Pour aider le généraliste dans son action, Santé publique France vient de mettre en ligne un espace web dédié aux professionnels avec les dernières données scientifiques sur l’alcool et la santé, les nouveaux repères de consommation, et propose des outils d’aide au repérage des consommations à risques, et dans l’accompagnement des patients dans la réduction des doses d’alcool consommées.
Pour les patients, les services gratuits et anonymes tels que la ligne 0 980 980 930 et alcool-info-service.fr seront complétés par un nouveau service: l’alcoomètre, qui permettra à l’utilisateur d’autoévaluer sa consommation d’alcool et de se comparer avec la population générale.
Bibliographie
1. Michaud et al. (2008) : l’intervention brève est efficace en santé au travail comparée avec une information écrite, ayant elle-même une influence sur les consommations.
2. Kaner et al. (2007) : l’intervention brève entraîne la réduction de la consommation d’alcool chez les hommes (non prouvée chez les femmes) avec une diminution de la consommation de 57g par semaine en moyenne.

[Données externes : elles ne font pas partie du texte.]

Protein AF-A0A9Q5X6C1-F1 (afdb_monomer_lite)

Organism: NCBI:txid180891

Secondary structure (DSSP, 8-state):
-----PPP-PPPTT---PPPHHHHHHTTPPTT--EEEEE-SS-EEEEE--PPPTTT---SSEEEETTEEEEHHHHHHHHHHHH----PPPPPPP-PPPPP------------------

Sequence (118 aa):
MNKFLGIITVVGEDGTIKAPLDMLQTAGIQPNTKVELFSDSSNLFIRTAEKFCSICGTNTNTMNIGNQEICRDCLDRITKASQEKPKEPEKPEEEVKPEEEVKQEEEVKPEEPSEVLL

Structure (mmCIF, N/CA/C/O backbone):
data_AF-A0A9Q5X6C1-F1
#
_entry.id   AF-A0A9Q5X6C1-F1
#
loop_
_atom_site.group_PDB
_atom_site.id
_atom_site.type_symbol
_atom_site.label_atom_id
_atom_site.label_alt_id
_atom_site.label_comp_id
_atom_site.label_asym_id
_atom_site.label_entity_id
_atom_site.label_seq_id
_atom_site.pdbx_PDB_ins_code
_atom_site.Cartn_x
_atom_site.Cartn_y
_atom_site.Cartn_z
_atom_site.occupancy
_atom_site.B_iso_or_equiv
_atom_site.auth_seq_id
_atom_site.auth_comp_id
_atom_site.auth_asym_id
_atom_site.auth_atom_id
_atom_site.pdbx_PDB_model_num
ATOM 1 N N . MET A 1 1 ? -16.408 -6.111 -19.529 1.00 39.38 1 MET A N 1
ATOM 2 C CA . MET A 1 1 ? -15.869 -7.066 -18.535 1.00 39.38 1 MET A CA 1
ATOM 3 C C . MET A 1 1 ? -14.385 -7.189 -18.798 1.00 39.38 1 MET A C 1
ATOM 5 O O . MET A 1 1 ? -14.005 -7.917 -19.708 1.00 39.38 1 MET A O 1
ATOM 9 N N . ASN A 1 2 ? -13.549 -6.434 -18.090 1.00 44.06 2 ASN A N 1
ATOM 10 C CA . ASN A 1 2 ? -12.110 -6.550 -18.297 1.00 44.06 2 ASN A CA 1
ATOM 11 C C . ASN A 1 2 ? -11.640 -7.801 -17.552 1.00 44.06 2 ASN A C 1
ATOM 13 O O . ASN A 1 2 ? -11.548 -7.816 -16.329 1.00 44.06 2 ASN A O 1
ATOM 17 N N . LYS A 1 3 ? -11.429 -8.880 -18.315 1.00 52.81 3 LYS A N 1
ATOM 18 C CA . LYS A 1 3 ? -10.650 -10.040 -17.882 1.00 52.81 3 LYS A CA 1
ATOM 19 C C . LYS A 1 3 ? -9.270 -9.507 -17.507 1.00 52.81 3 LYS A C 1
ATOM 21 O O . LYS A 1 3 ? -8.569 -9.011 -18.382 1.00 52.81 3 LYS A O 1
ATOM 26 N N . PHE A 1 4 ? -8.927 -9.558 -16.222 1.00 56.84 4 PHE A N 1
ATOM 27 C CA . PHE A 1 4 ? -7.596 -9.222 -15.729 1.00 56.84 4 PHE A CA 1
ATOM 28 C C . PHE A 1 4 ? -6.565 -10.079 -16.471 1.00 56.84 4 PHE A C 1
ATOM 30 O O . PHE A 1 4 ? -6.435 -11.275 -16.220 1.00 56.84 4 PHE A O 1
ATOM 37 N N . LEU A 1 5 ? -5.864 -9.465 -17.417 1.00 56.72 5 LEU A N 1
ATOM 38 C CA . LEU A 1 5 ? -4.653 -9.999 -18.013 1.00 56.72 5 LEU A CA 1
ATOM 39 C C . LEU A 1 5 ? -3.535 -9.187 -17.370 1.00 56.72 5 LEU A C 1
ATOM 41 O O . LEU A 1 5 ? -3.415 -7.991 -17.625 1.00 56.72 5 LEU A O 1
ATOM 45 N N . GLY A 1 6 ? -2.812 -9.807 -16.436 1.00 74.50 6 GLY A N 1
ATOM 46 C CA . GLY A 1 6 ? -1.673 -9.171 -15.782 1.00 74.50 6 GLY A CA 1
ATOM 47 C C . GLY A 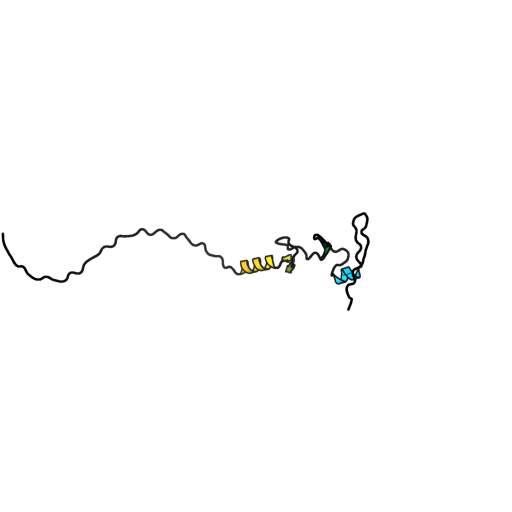1 6 ? -0.672 -8.655 -16.816 1.00 74.50 6 GLY A C 1
ATOM 48 O O . GLY A 1 6 ? -0.545 -9.213 -17.907 1.00 74.50 6 GLY A O 1
ATOM 49 N N . ILE A 1 7 ? 0.031 -7.580 -16.476 1.00 87.38 7 ILE A N 1
ATOM 50 C CA . ILE A 1 7 ? 1.097 -7.045 -17.320 1.00 87.38 7 ILE A CA 1
ATOM 51 C C . ILE A 1 7 ? 2.435 -7.683 -16.938 1.00 87.38 7 ILE A C 1
ATOM 53 O O . ILE A 1 7 ? 2.726 -7.877 -15.759 1.00 87.38 7 ILE A O 1
ATOM 57 N N . ILE A 1 8 ? 3.267 -7.989 -17.931 1.00 89.50 8 ILE A N 1
ATOM 58 C CA . ILE A 1 8 ? 4.669 -8.338 -17.691 1.00 89.50 8 ILE A CA 1
ATOM 59 C C . ILE A 1 8 ? 5.469 -7.040 -17.775 1.00 89.50 8 ILE A C 1
ATOM 61 O O . ILE A 1 8 ? 5.424 -6.345 -18.789 1.00 89.50 8 ILE A O 1
ATOM 65 N N . THR A 1 9 ? 6.197 -6.717 -16.711 1.00 90.69 9 THR A N 1
ATOM 66 C CA . THR A 1 9 ? 7.108 -5.569 -16.655 1.00 90.69 9 THR A CA 1
ATOM 67 C C . THR A 1 9 ? 8.479 -6.014 -16.167 1.00 90.69 9 THR A C 1
ATOM 69 O O . THR A 1 9 ? 8.614 -7.034 -15.496 1.00 90.69 9 THR A O 1
ATOM 72 N N . VAL A 1 10 ? 9.498 -5.232 -16.511 1.00 93.62 10 VAL A N 1
ATOM 73 C CA . VAL A 1 10 ? 10.870 -5.419 -16.039 1.00 93.62 10 VAL A CA 1
ATOM 74 C C . VAL A 1 10 ? 11.064 -4.625 -14.749 1.00 93.62 10 VAL A C 1
ATOM 76 O O . VAL A 1 10 ? 10.543 -3.514 -14.619 1.00 93.62 10 VAL A O 1
ATOM 79 N N . VAL A 1 11 ? 11.792 -5.209 -13.801 1.00 95.56 11 VAL A N 1
ATOM 80 C CA . VAL A 1 11 ? 12.214 -4.548 -12.561 1.00 95.56 11 VAL A CA 1
ATOM 81 C C . VAL A 1 11 ? 13.458 -3.710 -12.862 1.00 95.56 11 VAL A C 1
ATOM 83 O O . VAL A 1 11 ? 14.387 -4.207 -13.498 1.00 95.56 11 VAL A O 1
ATOM 86 N N . GLY A 1 12 ? 13.465 -2.442 -12.448 1.00 96.50 12 GLY A N 1
ATOM 87 C CA . GLY A 1 12 ? 14.637 -1.571 -12.577 1.00 96.50 12 GLY A CA 1
ATOM 88 C C . GLY A 1 12 ? 15.827 -2.065 -11.748 1.00 96.50 12 GLY A C 1
ATOM 89 O O . GLY A 1 12 ? 15.658 -2.839 -10.809 1.00 96.50 12 GLY A O 1
ATOM 90 N N . GLU A 1 13 ? 17.036 -1.598 -12.067 1.00 96.88 13 GLU A N 1
ATOM 91 C CA . GLU A 1 13 ? 18.259 -1.935 -11.310 1.00 96.88 13 GLU A CA 1
ATOM 92 C C . GLU A 1 13 ? 18.193 -1.485 -9.840 1.00 96.88 13 GLU A C 1
ATOM 94 O O . GLU A 1 13 ? 18.824 -2.072 -8.967 1.00 96.88 13 GLU A O 1
ATOM 99 N N . ASP A 1 14 ? 17.386 -0.464 -9.567 1.00 96.19 14 ASP A N 1
ATOM 100 C CA . ASP A 1 14 ? 17.071 0.076 -8.246 1.00 96.19 14 ASP A CA 1
ATOM 101 C C . ASP A 1 14 ? 15.902 -0.649 -7.549 1.00 96.19 14 ASP A C 1
ATOM 103 O O . ASP A 1 14 ? 15.510 -0.272 -6.446 1.00 96.19 14 ASP A O 1
ATOM 107 N N . GLY A 1 15 ? 15.323 -1.674 -8.183 1.00 92.75 15 GLY A N 1
ATOM 108 C CA . GLY A 1 15 ? 14.149 -2.391 -7.686 1.00 92.75 15 GLY A CA 1
ATOM 109 C C . GLY A 1 15 ? 12.807 -1.730 -8.022 1.00 92.75 15 GLY A C 1
ATOM 110 O O . GLY A 1 15 ? 11.767 -2.211 -7.572 1.00 92.75 15 GLY A O 1
ATOM 111 N N . THR A 1 16 ? 12.785 -0.652 -8.816 1.00 93.38 16 THR A N 1
ATOM 112 C CA . THR A 1 16 ? 11.540 0.049 -9.162 1.00 93.38 16 THR A CA 1
ATOM 113 C C . THR A 1 16 ? 10.674 -0.770 -10.129 1.00 93.38 16 THR A C 1
ATOM 115 O O . THR A 1 16 ? 11.142 -1.239 -11.169 1.00 93.38 16 THR A O 1
ATOM 118 N N . ILE A 1 17 ? 9.373 -0.880 -9.832 1.00 93.19 17 ILE A N 1
ATOM 119 C CA . ILE A 1 17 ? 8.357 -1.513 -10.692 1.00 93.19 17 ILE A CA 1
ATOM 120 C C . ILE A 1 17 ? 7.339 -0.456 -11.128 1.00 93.19 17 ILE A C 1
ATOM 122 O O . ILE A 1 17 ? 6.765 0.249 -10.299 1.00 93.19 17 ILE A O 1
ATOM 126 N N . LYS A 1 18 ? 7.087 -0.346 -12.437 1.00 91.81 18 LYS A N 1
ATOM 127 C CA . LYS A 1 18 ? 6.100 0.593 -12.992 1.00 91.81 18 LYS A CA 1
ATOM 128 C C . LYS A 1 18 ? 4.742 -0.089 -13.149 1.00 91.81 18 LYS A C 1
ATOM 130 O O . LYS A 1 18 ? 4.611 -1.025 -13.933 1.00 91.81 18 LYS A O 1
ATOM 135 N N . ALA A 1 19 ? 3.732 0.413 -12.442 1.00 90.88 19 ALA A N 1
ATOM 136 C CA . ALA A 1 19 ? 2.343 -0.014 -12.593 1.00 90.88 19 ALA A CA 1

Des interventions plus longues ne sont pas associées à une réduction significativement plus importante des consommations.

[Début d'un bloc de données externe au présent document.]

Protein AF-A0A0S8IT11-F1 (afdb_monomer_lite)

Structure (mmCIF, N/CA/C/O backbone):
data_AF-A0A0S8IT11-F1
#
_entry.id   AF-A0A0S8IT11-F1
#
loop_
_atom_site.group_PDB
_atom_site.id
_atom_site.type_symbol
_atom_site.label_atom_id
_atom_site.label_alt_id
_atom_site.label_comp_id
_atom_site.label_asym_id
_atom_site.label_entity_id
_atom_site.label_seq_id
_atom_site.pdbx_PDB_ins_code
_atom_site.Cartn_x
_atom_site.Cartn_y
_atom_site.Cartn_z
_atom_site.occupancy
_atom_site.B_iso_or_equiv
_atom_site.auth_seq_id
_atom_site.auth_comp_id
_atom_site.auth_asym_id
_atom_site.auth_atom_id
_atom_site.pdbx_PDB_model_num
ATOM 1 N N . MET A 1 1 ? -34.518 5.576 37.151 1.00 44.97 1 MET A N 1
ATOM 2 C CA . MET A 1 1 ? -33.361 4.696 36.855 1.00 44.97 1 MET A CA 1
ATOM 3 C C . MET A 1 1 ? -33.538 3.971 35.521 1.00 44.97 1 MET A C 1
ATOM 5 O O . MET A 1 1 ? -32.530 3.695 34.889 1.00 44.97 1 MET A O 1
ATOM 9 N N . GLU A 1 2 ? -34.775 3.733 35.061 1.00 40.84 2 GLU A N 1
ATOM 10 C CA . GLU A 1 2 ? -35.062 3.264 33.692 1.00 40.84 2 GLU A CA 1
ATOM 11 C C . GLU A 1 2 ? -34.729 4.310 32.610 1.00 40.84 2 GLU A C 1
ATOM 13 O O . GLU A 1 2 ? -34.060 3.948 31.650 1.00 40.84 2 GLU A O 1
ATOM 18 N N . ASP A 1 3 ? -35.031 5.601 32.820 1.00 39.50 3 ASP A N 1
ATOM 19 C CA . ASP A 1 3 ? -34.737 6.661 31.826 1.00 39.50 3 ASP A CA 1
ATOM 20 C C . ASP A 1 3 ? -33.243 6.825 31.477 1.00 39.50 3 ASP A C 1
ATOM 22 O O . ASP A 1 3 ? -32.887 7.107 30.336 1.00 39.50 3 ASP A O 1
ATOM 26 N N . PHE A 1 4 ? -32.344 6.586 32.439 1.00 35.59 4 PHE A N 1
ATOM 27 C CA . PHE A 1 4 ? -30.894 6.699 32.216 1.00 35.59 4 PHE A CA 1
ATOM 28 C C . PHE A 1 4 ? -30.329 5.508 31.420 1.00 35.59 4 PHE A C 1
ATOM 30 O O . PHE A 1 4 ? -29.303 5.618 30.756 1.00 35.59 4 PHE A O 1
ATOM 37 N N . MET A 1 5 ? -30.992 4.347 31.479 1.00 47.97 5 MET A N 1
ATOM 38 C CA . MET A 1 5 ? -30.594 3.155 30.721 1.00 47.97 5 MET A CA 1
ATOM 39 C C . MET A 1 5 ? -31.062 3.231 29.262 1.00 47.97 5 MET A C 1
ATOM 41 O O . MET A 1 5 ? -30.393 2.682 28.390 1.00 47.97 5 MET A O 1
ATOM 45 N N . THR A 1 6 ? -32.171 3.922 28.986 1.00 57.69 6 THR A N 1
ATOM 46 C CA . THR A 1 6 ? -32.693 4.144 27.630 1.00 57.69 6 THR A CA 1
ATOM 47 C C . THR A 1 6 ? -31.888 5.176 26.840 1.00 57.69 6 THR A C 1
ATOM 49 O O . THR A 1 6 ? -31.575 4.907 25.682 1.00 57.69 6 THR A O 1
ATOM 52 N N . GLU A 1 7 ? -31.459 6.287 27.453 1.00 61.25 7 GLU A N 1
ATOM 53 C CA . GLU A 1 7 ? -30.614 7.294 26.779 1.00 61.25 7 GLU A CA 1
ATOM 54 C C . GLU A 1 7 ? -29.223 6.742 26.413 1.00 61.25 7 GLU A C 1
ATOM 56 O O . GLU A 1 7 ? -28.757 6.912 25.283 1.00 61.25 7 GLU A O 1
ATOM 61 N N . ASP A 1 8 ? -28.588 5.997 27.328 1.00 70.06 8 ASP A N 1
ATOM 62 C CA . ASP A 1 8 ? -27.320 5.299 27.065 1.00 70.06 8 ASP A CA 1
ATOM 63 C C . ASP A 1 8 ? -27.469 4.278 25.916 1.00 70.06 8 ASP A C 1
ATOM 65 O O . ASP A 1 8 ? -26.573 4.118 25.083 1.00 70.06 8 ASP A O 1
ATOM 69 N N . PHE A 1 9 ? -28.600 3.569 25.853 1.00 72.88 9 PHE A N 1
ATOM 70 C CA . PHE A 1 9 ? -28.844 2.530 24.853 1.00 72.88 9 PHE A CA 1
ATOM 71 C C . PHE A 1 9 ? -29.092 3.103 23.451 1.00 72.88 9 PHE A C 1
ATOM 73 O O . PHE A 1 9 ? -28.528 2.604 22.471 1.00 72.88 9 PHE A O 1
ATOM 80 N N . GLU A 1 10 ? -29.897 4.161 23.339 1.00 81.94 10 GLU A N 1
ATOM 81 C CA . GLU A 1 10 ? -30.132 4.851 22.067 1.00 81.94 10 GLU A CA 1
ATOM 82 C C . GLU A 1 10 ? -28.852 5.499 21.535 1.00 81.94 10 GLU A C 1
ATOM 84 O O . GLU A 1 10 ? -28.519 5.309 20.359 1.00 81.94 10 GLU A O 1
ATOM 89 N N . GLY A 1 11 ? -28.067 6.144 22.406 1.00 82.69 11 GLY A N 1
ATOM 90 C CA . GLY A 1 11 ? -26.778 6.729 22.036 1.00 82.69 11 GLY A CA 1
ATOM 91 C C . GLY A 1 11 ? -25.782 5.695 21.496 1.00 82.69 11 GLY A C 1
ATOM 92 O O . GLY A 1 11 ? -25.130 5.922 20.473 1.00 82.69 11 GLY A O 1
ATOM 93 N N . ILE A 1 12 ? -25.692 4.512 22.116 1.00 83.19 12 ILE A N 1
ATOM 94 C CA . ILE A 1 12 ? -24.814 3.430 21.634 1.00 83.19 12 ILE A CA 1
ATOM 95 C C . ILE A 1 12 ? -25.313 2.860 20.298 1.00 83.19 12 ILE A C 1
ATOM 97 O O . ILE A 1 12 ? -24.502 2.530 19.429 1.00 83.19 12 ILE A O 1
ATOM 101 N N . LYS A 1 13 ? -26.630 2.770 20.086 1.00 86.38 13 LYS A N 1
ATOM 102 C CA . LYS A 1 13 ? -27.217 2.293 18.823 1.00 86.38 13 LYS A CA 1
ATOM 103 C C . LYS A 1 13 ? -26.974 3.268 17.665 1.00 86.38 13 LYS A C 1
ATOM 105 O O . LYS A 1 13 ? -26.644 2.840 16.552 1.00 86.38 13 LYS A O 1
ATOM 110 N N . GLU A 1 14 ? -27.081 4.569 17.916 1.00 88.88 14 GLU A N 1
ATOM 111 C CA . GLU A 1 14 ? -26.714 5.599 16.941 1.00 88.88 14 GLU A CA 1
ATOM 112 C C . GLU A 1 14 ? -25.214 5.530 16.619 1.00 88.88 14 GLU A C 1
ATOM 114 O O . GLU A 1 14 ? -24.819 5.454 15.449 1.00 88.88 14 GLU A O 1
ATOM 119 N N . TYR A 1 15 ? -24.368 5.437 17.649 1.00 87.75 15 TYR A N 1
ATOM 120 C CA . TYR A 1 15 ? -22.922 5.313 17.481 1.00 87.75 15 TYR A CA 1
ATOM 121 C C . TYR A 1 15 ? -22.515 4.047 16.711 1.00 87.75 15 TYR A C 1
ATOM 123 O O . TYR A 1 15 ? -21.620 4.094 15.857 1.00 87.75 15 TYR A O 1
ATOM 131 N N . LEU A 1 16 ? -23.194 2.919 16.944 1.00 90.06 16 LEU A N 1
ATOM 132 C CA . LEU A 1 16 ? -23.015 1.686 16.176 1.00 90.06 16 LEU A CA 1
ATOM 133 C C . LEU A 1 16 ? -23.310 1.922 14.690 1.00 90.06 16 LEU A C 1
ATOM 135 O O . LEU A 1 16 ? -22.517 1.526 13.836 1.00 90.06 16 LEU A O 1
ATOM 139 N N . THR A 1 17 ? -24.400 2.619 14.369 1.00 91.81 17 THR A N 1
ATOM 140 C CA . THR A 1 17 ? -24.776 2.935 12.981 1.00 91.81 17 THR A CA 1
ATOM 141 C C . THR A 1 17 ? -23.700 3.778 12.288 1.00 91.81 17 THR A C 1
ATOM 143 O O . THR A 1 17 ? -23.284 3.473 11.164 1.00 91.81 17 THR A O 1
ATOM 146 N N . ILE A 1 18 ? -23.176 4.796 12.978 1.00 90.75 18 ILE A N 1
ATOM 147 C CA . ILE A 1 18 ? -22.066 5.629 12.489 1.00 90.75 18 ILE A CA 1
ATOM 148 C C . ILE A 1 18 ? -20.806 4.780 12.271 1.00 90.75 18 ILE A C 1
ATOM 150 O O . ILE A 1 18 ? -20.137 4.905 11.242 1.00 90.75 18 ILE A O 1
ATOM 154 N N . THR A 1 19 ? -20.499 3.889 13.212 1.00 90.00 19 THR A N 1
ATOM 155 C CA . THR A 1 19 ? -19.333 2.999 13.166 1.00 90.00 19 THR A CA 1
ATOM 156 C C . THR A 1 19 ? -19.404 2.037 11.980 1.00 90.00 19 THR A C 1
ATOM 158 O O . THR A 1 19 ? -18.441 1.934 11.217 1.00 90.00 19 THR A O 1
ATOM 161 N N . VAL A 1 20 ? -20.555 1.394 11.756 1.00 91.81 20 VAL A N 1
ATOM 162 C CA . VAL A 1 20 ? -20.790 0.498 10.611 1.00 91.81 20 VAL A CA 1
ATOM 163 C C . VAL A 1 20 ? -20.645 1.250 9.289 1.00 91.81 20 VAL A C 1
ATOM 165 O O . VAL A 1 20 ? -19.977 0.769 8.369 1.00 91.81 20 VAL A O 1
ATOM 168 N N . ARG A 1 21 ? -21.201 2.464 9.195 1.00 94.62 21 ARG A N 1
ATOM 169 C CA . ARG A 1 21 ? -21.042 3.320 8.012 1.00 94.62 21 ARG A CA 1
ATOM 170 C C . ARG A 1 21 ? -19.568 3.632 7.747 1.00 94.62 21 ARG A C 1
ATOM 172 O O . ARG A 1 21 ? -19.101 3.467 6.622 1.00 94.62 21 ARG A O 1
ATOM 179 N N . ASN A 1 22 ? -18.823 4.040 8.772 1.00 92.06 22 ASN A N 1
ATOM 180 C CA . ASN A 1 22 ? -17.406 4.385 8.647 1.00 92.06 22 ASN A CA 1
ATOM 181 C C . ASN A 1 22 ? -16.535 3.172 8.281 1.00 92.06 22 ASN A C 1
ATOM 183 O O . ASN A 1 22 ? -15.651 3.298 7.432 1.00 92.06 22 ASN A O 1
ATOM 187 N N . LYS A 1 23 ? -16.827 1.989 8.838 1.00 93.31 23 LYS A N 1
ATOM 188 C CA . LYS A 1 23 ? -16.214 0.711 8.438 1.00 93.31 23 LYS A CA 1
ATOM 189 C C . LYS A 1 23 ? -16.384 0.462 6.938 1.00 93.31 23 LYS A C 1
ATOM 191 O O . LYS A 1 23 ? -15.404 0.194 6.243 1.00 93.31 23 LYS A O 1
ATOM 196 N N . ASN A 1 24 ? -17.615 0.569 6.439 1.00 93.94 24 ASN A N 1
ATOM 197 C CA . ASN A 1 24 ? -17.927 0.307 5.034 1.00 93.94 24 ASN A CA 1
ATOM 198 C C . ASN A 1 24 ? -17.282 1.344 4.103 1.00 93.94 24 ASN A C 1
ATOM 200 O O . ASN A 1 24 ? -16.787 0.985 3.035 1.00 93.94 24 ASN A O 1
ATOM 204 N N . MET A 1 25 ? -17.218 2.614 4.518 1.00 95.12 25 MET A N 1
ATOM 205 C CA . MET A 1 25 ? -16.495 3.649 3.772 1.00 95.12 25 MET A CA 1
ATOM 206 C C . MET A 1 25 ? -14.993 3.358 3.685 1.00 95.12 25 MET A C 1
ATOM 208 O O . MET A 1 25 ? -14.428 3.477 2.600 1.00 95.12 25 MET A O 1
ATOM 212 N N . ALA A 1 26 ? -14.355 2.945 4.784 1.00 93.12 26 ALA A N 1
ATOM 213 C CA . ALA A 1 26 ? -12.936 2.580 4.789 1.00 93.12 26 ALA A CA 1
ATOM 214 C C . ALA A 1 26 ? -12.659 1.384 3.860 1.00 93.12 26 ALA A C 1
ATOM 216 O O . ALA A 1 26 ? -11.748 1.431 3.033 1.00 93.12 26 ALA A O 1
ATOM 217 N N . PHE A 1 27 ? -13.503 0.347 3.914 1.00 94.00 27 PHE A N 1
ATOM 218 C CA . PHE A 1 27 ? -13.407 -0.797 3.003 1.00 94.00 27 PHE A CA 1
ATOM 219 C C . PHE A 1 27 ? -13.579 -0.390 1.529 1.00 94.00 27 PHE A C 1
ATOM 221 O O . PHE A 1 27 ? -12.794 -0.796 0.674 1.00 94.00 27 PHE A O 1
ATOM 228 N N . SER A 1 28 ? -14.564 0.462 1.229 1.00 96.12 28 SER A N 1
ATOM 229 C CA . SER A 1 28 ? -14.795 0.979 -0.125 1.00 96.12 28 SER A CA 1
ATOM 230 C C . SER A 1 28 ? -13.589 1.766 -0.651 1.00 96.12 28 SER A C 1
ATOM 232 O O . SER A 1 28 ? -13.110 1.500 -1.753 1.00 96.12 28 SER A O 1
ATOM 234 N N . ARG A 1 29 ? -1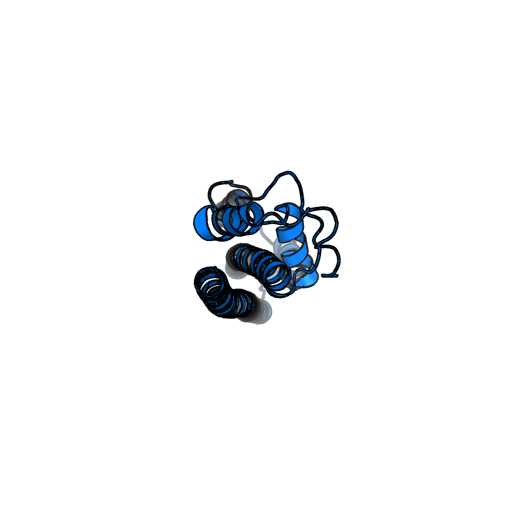3.021 2.668 0.162 1.00 95.19 29 ARG A N 1
ATOM 235 C CA . ARG A 1 29 ? -11.811 3.431 -0.191 1.00 95.19 29 ARG A CA 1
ATOM 236 C C . ARG A 1 29 ? -10.602 2.531 -0.419 1.00 95.19 29 ARG A C 1
ATOM 238 O O . ARG A 1 29 ? -9.830 2.775 -1.342 1.00 95.19 29 ARG A O 1
ATOM 245 N N . MET A 1 30 ? -10.442 1.477 0.379 1.00 95.06 30 MET A N 1
ATOM 246 C CA . MET A 1 30 ? -9.387 0.487 0.169 1.00 95.06 30 MET A CA 1
ATOM 247 C C . MET A 1 30 ? -9.530 -0.213 -1.192 1.00 95.06 30 MET A C 1
ATOM 249 O O . MET A 1 30 ? -8.557 -0.282 -1.941 1.00 95.06 30 MET A O 1
ATOM 253 N N . ASN A 1 31 ? -10.736 -0.658 -1.559 1.00 94.94 31 ASN A N 1
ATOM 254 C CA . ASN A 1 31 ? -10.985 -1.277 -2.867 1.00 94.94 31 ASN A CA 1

3. Bonaldi, C. & Hill, C. (2018), ‘La mortalité attribuable à l'alcool en France en 2015’, Bulletin Épidémiologique Hebdomadaire.
4. Shield, K. D.; Micallef, C. M.; Hill, C.; Touvier, M.; Arwidson, P.; Bonaldi, C.; Ferrari, P.; Bray, F. & Soerjomataram, I. (2017), 'New cancer cases in France in 2015 attributable to different levels of alcohol consumption', Addiction 113(2), 247--256.
5. Roerecke, M.; Tobe, S. W.; Kaczorowski, J.; Bacon, S. L.; Vafaei, A.; Hasan, O. S. M.; Krishnan, R. J.; Raifu, A. O. & Rehm, J. (2018), 'Sex-Specific Associations Between Alcohol Consumption and Incidence of Hypertension: A Systematic Review and Meta-Analysis of Cohort Studies', Journal of the American Heart Association 7(13).
6. Gallagher, C.; Hendriks, J. M. L.; Elliott, A. D.; Wong, C. X.; Rangnekar, G.; Middeldorp, M. E.; Mahajan, R.; Lau, D. H. & Sanders, P. (2017), 'Alcohol and incident atrial fibrillation A systematic review and meta-analysis', International Journal of Cardiology 246, 46--52.